And Those are The Most Important
I'm in the midst of cleaning up my act (and the house). If you have read any of the last few posts you know this. One step at a time. I'm keeping the dishes clean, I'm sweeping my kitchen, doing the laundry (and taking some steps toward putting it all away and donating what doesn't belong. I'm following Simple Mom's challenge of decluttering one hotspot at a time for four weeks.
But I have a son with autism. This is one of those times I really want to give up. In order to begin on my pantry I had to take off the blinders to see a moat of trash and junk that had to be dealt with before i could even begin. I knew it was there, I just chose to ignore it while I dealt with other things. The moat is gone now. Then I needed to hang a load of laundry. The Hubby was in the bedroom making the bed, which is another task I want to complete each day. In just five minutes, the previously sleeping J woke up and noticed that the fridge was unlocked and unguarded. He took advantage of this to rid us of the sour cream. He thought it was a lovely snack.
Instead of realizing that it was OUR fault, both adults threw a tantrum. Short lived, but it happened. Two lessons here: 1) The fridge has to stay locked when no one is available to keep an eye on it. J only knows that he is hungry and will grab what's available. He doesn't understand a lot of times what is good for him or when to stop, and our pocketbooks are not that deep. Even if we were really well off, we can't allow him to eat anything anytime he wishes. It would make him sick.
2)Getting angry at a child who is independent and just trying to find a snack isn't very productive. We have to vent a little sometimes, but we need to take responsibility and handle this situation ourselves.
Can J be taught to stay out of the fridge and ask for what he needs? Maybe. It takes time, patience, and a lot of energy. He's not dumb by any means. He can learn many things. But being human, and having a child's mind most of the time, he's going to make mistakes. We just need to figure out how best to help him.

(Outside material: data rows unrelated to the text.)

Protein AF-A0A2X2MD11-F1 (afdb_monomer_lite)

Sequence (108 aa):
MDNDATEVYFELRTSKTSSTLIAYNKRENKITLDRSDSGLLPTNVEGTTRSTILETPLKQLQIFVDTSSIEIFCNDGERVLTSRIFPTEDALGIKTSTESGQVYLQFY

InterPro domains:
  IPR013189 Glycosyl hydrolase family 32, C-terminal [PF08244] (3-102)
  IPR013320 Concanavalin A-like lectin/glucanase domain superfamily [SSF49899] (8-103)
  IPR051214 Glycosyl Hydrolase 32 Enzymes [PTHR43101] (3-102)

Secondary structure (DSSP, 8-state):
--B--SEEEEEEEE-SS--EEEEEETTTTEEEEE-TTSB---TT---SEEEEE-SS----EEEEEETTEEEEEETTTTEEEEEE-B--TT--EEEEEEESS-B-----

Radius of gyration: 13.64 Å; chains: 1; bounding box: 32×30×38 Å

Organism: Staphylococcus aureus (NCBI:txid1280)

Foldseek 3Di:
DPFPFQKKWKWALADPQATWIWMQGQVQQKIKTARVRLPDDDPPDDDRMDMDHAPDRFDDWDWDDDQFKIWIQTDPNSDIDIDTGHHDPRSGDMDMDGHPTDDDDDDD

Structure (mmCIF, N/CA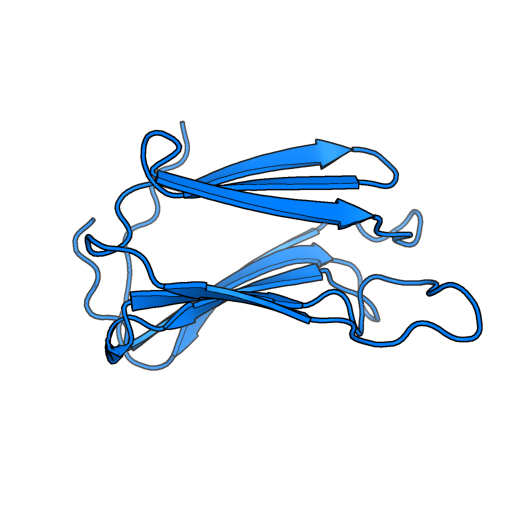/C/O backbone):
data_AF-A0A2X2MD11-F1
#
_entry.id   AF-A0A2X2MD11-F1
#
loop_
_atom_site.group_PDB
_atom_site.id
_atom_site.type_symbol
_atom_site.label_atom_id
_atom_site.label_alt_id
_atom_site.label_comp_id
_atom_site.label_asym_id
_atom_site.label_entity_id
_atom_site.label_seq_id
_atom_site.pdbx_PDB_ins_code
_atom_site.Cartn_x
_atom_site.Cartn_y
_atom_site.Cartn_z
_atom_site.occupancy
_atom_site.B_iso_or_equiv
_atom_site.auth_seq_id
_atom_site.auth_comp_id
_atom_site.auth_asym_id
_atom_site.auth_atom_id
_atom_site.pdbx_PDB_model_num
ATOM 1 N N . MET A 1 1 ? -6.587 -8.155 14.023 1.00 59.88 1 MET A N 1
ATOM 2 C CA . MET A 1 1 ? -5.200 -7.658 13.974 1.00 59.88 1 MET A CA 1
ATOM 3 C C . MET A 1 1 ? -4.899 -6.962 15.279 1.00 59.88 1 MET A C 1
ATOM 5 O O . MET A 1 1 ? -5.615 -6.025 15.614 1.00 59.88 1 MET A O 1
ATOM 9 N N . ASP A 1 2 ? -3.882 -7.428 15.997 1.00 75.06 2 ASP A N 1
ATOM 10 C CA . ASP A 1 2 ? -3.212 -6.579 16.978 1.00 75.06 2 ASP A CA 1
ATOM 11 C C . ASP A 1 2 ? -2.239 -5.706 16.174 1.00 75.06 2 ASP A C 1
ATOM 13 O O . ASP A 1 2 ? -1.301 -6.209 15.550 1.00 75.06 2 ASP A O 1
ATOM 17 N N . ASN A 1 3 ? -2.600 -4.437 16.011 1.00 86.00 3 ASN A N 1
ATOM 18 C CA . ASN A 1 3 ? -1.882 -3.468 15.191 1.00 86.00 3 ASN A CA 1
ATOM 19 C C . ASN A 1 3 ? -1.667 -2.226 16.048 1.00 86.00 3 ASN A C 1
ATOM 21 O O . ASN A 1 3 ? -2.620 -1.469 16.260 1.00 86.00 3 ASN A O 1
ATOM 25 N N . ASP A 1 4 ? -0.453 -2.012 16.541 1.00 92.25 4 ASP A N 1
ATOM 26 C CA . ASP A 1 4 ? -0.049 -0.789 17.235 1.00 92.25 4 ASP A CA 1
ATOM 27 C C . ASP A 1 4 ? 0.695 0.189 16.312 1.00 92.25 4 ASP A C 1
ATOM 29 O O . ASP A 1 4 ? 0.907 1.335 16.706 1.00 92.25 4 ASP A O 1
ATOM 33 N N . ALA A 1 5 ? 0.984 -0.207 15.066 1.00 95.38 5 ALA A N 1
ATOM 34 C CA . ALA A 1 5 ? 1.581 0.659 14.058 1.00 95.38 5 ALA A CA 1
ATOM 35 C C . ALA A 1 5 ? 0.697 1.865 13.697 1.00 95.38 5 ALA A C 1
ATOM 37 O O . ALA A 1 5 ? -0.536 1.775 13.608 1.00 95.38 5 ALA 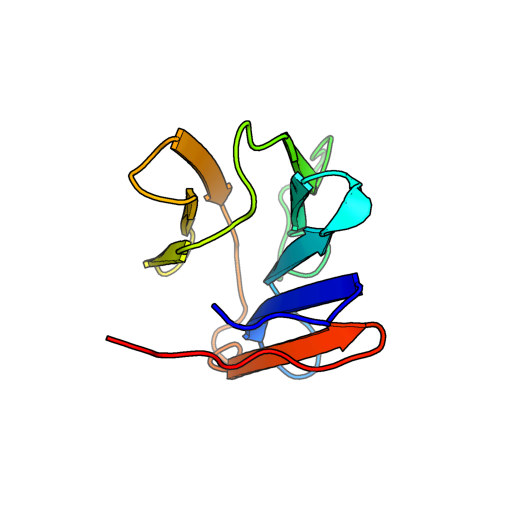A O 1
ATOM 38 N N . THR A 1 6 ? 1.336 3.012 13.453 1.00 96.50 6 THR A N 1
ATOM 39 C CA . THR A 1 6 ? 0.635 4.226 13.001 1.00 96.50 6 THR A CA 1
ATOM 40 C C . THR A 1 6 ? 0.298 4.171 11.515 1.00 96.50 6 THR A C 1
ATOM 42 O O . THR A 1 6 ? -0.820 4.532 11.128 1.00 96.50 6 THR A O 1
ATOM 45 N N . GLU A 1 7 ? 1.220 3.640 10.709 1.00 97.19 7 GLU A N 1
ATOM 46 C CA . GLU A 1 7 ? 0.994 3.304 9.307 1.00 97.19 7 GLU A CA 1
ATOM 47 C C . GLU A 1 7 ? 1.512 1.903 8.991 1.00 97.19 7 GLU A C 1
ATOM 49 O O . GLU A 1 7 ? 2.487 1.432 9.581 1.00 97.19 7 GLU A O 1
ATOM 54 N N . VAL A 1 8 ? 0.845 1.236 8.054 1.00 97.62 8 VAL A N 1
ATOM 55 C CA . VAL A 1 8 ? 1.272 -0.051 7.500 1.00 97.62 8 VAL A CA 1
ATOM 56 C C . VAL A 1 8 ? 1.413 0.107 5.995 1.00 97.62 8 VAL A C 1
ATOM 58 O O . VAL A 1 8 ? 0.501 0.618 5.342 1.00 97.62 8 VAL A O 1
ATOM 61 N N . TYR A 1 9 ? 2.529 -0.364 5.452 1.00 97.81 9 TYR A N 1
ATOM 62 C CA . TYR A 1 9 ? 2.841 -0.290 4.034 1.00 97.81 9 TYR A CA 1
ATOM 63 C C . TYR A 1 9 ? 2.986 -1.689 3.448 1.00 97.81 9 TYR A C 1
ATOM 65 O O . TYR A 1 9 ? 3.663 -2.553 4.012 1.00 97.81 9 TYR A O 1
ATOM 73 N N . PHE A 1 10 ? 2.378 -1.887 2.286 1.00 97.69 10 PHE A N 1
ATOM 74 C CA . PHE A 1 10 ? 2.563 -3.053 1.437 1.00 97.69 10 PHE A CA 1
ATOM 75 C C . PHE A 1 10 ? 3.064 -2.561 0.085 1.00 97.69 10 PHE A C 1
ATOM 77 O O . PHE A 1 10 ? 2.387 -1.789 -0.589 1.00 97.69 10 PHE A O 1
ATOM 84 N N . GLU A 1 11 ? 4.241 -3.011 -0.320 1.00 98.00 11 GLU A N 1
ATOM 85 C CA . GLU A 1 11 ? 4.773 -2.775 -1.656 1.00 98.00 11 GLU A CA 1
ATOM 86 C C . GLU A 1 11 ? 4.637 -4.064 -2.459 1.00 98.00 11 GLU A C 1
ATOM 88 O O . GLU A 1 11 ? 5.135 -5.118 -2.050 1.00 98.00 11 GLU A O 1
ATOM 93 N N . LEU A 1 12 ? 3.952 -3.981 -3.594 1.00 97.81 12 LEU A N 1
ATOM 94 C CA . LEU A 1 12 ? 3.725 -5.097 -4.506 1.00 97.81 12 LEU A CA 1
ATOM 95 C C . LEU A 1 12 ? 4.373 -4.819 -5.854 1.00 97.81 12 LEU A C 1
ATOM 97 O O . LEU A 1 12 ? 4.538 -3.662 -6.248 1.00 97.81 12 LEU A O 1
ATOM 101 N N . ARG A 1 13 ? 4.688 -5.898 -6.582 1.00 97.38 13 ARG A N 1
ATOM 102 C CA . ARG A 1 13 ? 5.412 -5.830 -7.859 1.00 97.38 13 ARG A CA 1
ATOM 103 C C . ARG A 1 13 ? 6.675 -4.984 -7.702 1.00 97.38 13 ARG A C 1
ATOM 105 O O . ARG A 1 13 ? 6.877 -4.011 -8.421 1.00 97.38 13 ARG A O 1
ATOM 112 N N . THR A 1 14 ? 7.484 -5.336 -6.707 1.00 97.56 14 THR A N 1
ATOM 113 C CA . THR A 1 14 ? 8.661 -4.558 -6.318 1.00 97.56 14 THR A CA 1
ATOM 114 C C . THR A 1 14 ? 9.922 -5.083 -6.996 1.00 97.56 14 THR A C 1
ATOM 116 O O . THR A 1 14 ? 10.212 -6.280 -6.941 1.00 97.56 14 THR A O 1
ATOM 119 N N . SER A 1 15 ? 10.698 -4.177 -7.587 1.00 96.75 15 SER A N 1
ATOM 120 C CA . SER A 1 15 ? 12.069 -4.403 -8.057 1.00 96.75 15 SER A CA 1
ATOM 121 C C . SER A 1 15 ? 13.052 -3.520 -7.272 1.00 96.75 15 SER A C 1
ATOM 123 O O . SER A 1 15 ? 12.754 -3.044 -6.172 1.00 96.75 15 SER A O 1
ATOM 125 N N . LYS A 1 16 ? 14.258 -3.302 -7.808 1.00 94.75 16 LYS A N 1
ATOM 126 C CA . LYS A 1 16 ? 15.211 -2.327 -7.249 1.00 94.75 16 LYS A CA 1
ATOM 127 C C . LYS A 1 16 ? 14.812 -0.875 -7.519 1.00 94.75 16 LYS A C 1
ATOM 129 O O . LYS A 1 16 ? 15.314 0.007 -6.831 1.00 94.75 16 LYS A O 1
ATOM 134 N N . THR A 1 17 ? 13.979 -0.633 -8.529 1.00 93.62 17 THR A N 1
ATOM 135 C CA . THR A 1 17 ? 13.716 0.709 -9.074 1.00 93.62 17 THR A CA 1
ATOM 136 C C . THR A 1 17 ? 12.235 1.004 -9.277 1.00 93.62 17 THR A C 1
ATOM 138 O O . THR A 1 17 ? 11.924 2.007 -9.900 1.00 93.62 17 THR A O 1
ATOM 141 N N . SER A 1 18 ? 11.340 0.103 -8.868 1.00 95.81 18 SER A N 1
ATOM 142 C CA . SER A 1 18 ? 9.896 0.295 -9.012 1.00 95.81 18 SER A CA 1
ATOM 143 C C . SER A 1 18 ? 9.132 -0.483 -7.947 1.00 95.81 18 SER A C 1
ATOM 145 O O . SER A 1 18 ? 9.591 -1.542 -7.499 1.00 95.81 18 SER A O 1
ATOM 147 N N . SER A 1 19 ? 7.970 0.029 -7.556 1.00 97.50 19 SER A N 1
ATOM 148 C CA . SER A 1 19 ? 7.007 -0.630 -6.676 1.00 97.50 19 SER A CA 1
ATOM 149 C C . SER A 1 19 ? 5.609 -0.017 -6.807 1.00 97.50 19 SER A C 1
ATOM 151 O O . SER A 1 19 ? 5.437 1.137 -7.194 1.00 97.50 19 SER A O 1
ATOM 153 N N . THR A 1 20 ? 4.579 -0.790 -6.465 1.00 98.25 20 THR A N 1
ATOM 154 C CA . THR A 1 20 ? 3.223 -0.269 -6.240 1.00 98.25 20 THR A CA 1
ATOM 155 C C . THR A 1 20 ? 2.946 -0.252 -4.744 1.00 98.25 20 THR A C 1
ATOM 157 O O . THR A 1 20 ? 2.995 -1.306 -4.109 1.00 98.25 20 THR A O 1
ATOM 160 N N . LEU A 1 21 ? 2.643 0.919 -4.185 1.00 98.44 21 LEU A N 1
ATOM 161 C CA . LEU A 1 21 ? 2.485 1.122 -2.748 1.00 98.44 21 LEU A CA 1
ATOM 162 C C . LEU A 1 21 ? 1.010 1.091 -2.337 1.00 98.44 21 LEU A C 1
ATOM 164 O O . LEU A 1 21 ? 0.176 1.813 -2.882 1.00 98.44 21 LEU A O 1
ATOM 168 N N . ILE A 1 22 ? 0.706 0.306 -1.310 1.00 98.62 22 ILE A N 1
ATOM 169 C CA . ILE A 1 22 ? -0.534 0.364 -0.546 1.00 98.62 22 ILE A CA 1
ATOM 170 C C . ILE A 1 22 ? -0.178 0.826 0.864 1.00 98.62 22 ILE A C 1
ATOM 172 O O . ILE A 1 22 ? 0.561 0.144 1.568 1.00 98.62 22 ILE A O 1
ATOM 176 N N . ALA A 1 23 ? -0.716 1.964 1.286 1.00 98.31 23 ALA A N 1
ATOM 177 C CA . ALA A 1 23 ? -0.496 2.530 2.611 1.00 98.31 23 ALA A CA 1
ATOM 178 C C . ALA A 1 23 ? -1.813 2.603 3.387 1.00 98.31 23 ALA A C 1
ATOM 180 O O . ALA A 1 23 ? -2.817 3.100 2.870 1.00 98.31 23 ALA A O 1
ATOM 181 N N . TYR A 1 24 ? -1.806 2.144 4.635 1.00 98.25 24 TYR A N 1
ATOM 182 C CA . TYR A 1 24 ? -2.913 2.303 5.571 1.00 98.25 24 TYR A CA 1
ATOM 183 C C . TYR A 1 24 ? -2.496 3.205 6.731 1.00 98.25 24 TYR A C 1
ATOM 185 O O . TYR A 1 24 ? -1.649 2.821 7.533 1.00 98.25 24 TYR A O 1
ATOM 193 N N . ASN A 1 25 ? -3.127 4.375 6.845 1.00 98.06 25 ASN A N 1
ATOM 194 C CA . ASN A 1 25 ? -2.976 5.275 7.985 1.00 98.06 25 ASN A CA 1
ATOM 195 C C . ASN A 1 25 ? -4.069 4.975 9.019 1.00 98.06 25 ASN A C 1
ATOM 197 O O . ASN A 1 25 ? -5.258 5.219 8.778 1.00 98.06 25 ASN A O 1
ATOM 201 N N . LYS A 1 26 ? -3.661 4.472 10.188 1.00 96.38 26 LYS A N 1
ATOM 202 C CA . LYS A 1 26 ? -4.577 4.021 11.246 1.00 96.38 26 LYS A CA 1
ATOM 203 C C . LYS A 1 26 ? -5.362 5.164 11.888 1.00 96.38 26 LYS A C 1
ATOM 205 O O . LYS A 1 26 ? -6.511 4.974 12.268 1.00 96.38 26 LYS A O 1
ATOM 210 N N . ARG A 1 27 ? -4.759 6.348 12.026 1.00 96.12 27 ARG A N 1
ATOM 211 C CA . ARG A 1 27 ? -5.403 7.512 12.661 1.00 96.12 27 ARG A CA 1
ATOM 212 C C . ARG A 1 27 ? -6.561 8.042 11.818 1.00 96.12 27 ARG A C 1
ATOM 214 O O . ARG A 1 27 ? -7.581 8.442 12.364 1.00 96.12 27 ARG A O 1
ATOM 221 N N . GLU A 1 28 ? -6.381 8.063 10.504 1.00 97.81 28 GLU A N 1
ATOM 222 C CA . GLU A 1 28 ? -7.369 8.583 9.554 1.00 97.81 28 GLU A CA 1
ATOM 223 C C . GLU A 1 28 ? -8.312 7.497 9.022 1.00 97.81 28 GLU A C 1
ATOM 225 O O . GLU A 1 28 ? -9.223 7.816 8.264 1.00 97.81 28 GLU A O 1
ATOM 230 N N . ASN A 1 29 ? -8.089 6.222 9.378 1.00 97.38 29 ASN A N 1
ATOM 231 C CA . ASN A 1 29 ? -8.703 5.057 8.727 1.00 97.38 29 ASN A CA 1
ATOM 232 C C . ASN A 1 29 ? -8.619 5.148 7.194 1.00 97.38 29 ASN A C 1
ATOM 234 O O . ASN A 1 29 ? -9.545 4.780 6.472 1.00 97.38 29 ASN A O 1
ATOM 238 N N . LYS A 1 30 ? -7.507 5.680 6.684 1.00 98.38 30 LYS A N 1
ATOM 239 C CA . LYS A 1 30 ? -7.333 5.974 5.264 1.00 98.38 30 LYS A CA 1
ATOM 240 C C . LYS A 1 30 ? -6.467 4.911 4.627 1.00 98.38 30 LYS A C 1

Am I going to give up? Absolutely not. I've worked hard the last several days on this house. I'm not discounting the countless hours I've spent before trying to figure all this out, but this time I think I understand. I wont say that house cleaning gives me great joy, but taking care of my family does. Seeing 'the abyss' turn into a home. I am disorganized, but I am changing. Not because someone else insists I have to, but because I want to. I need to. For me.
I want a home that I can feel good about inviting others over in. I want to be able to write, or make cards, or otherwise craft, or spend time with my family without feeling guilty that I'm not up folding laundry, or sweeping, or doing dishes. I know a lot of people don't understand why I cant get the concept of cleaning done, that it's something you "just do." That was the answer I got when I asked someone how you get things done. To me that's as foreign as handing an algebra book to a kindergartener and saying "figure it out." I'm not stupid, I'm not lazy (most of the time), I'm just overwhelmed. I hesitate to say that I'm proud of my accomplishments lately, because I see I have a long way to go, but I'm happy with the progress I'm making. My husband seems to be as well. As long as we both keep this up, especially me, I'll have a home that wont make me cringe every time someone comes by. I can invite others over for dinner or whatever. I like that.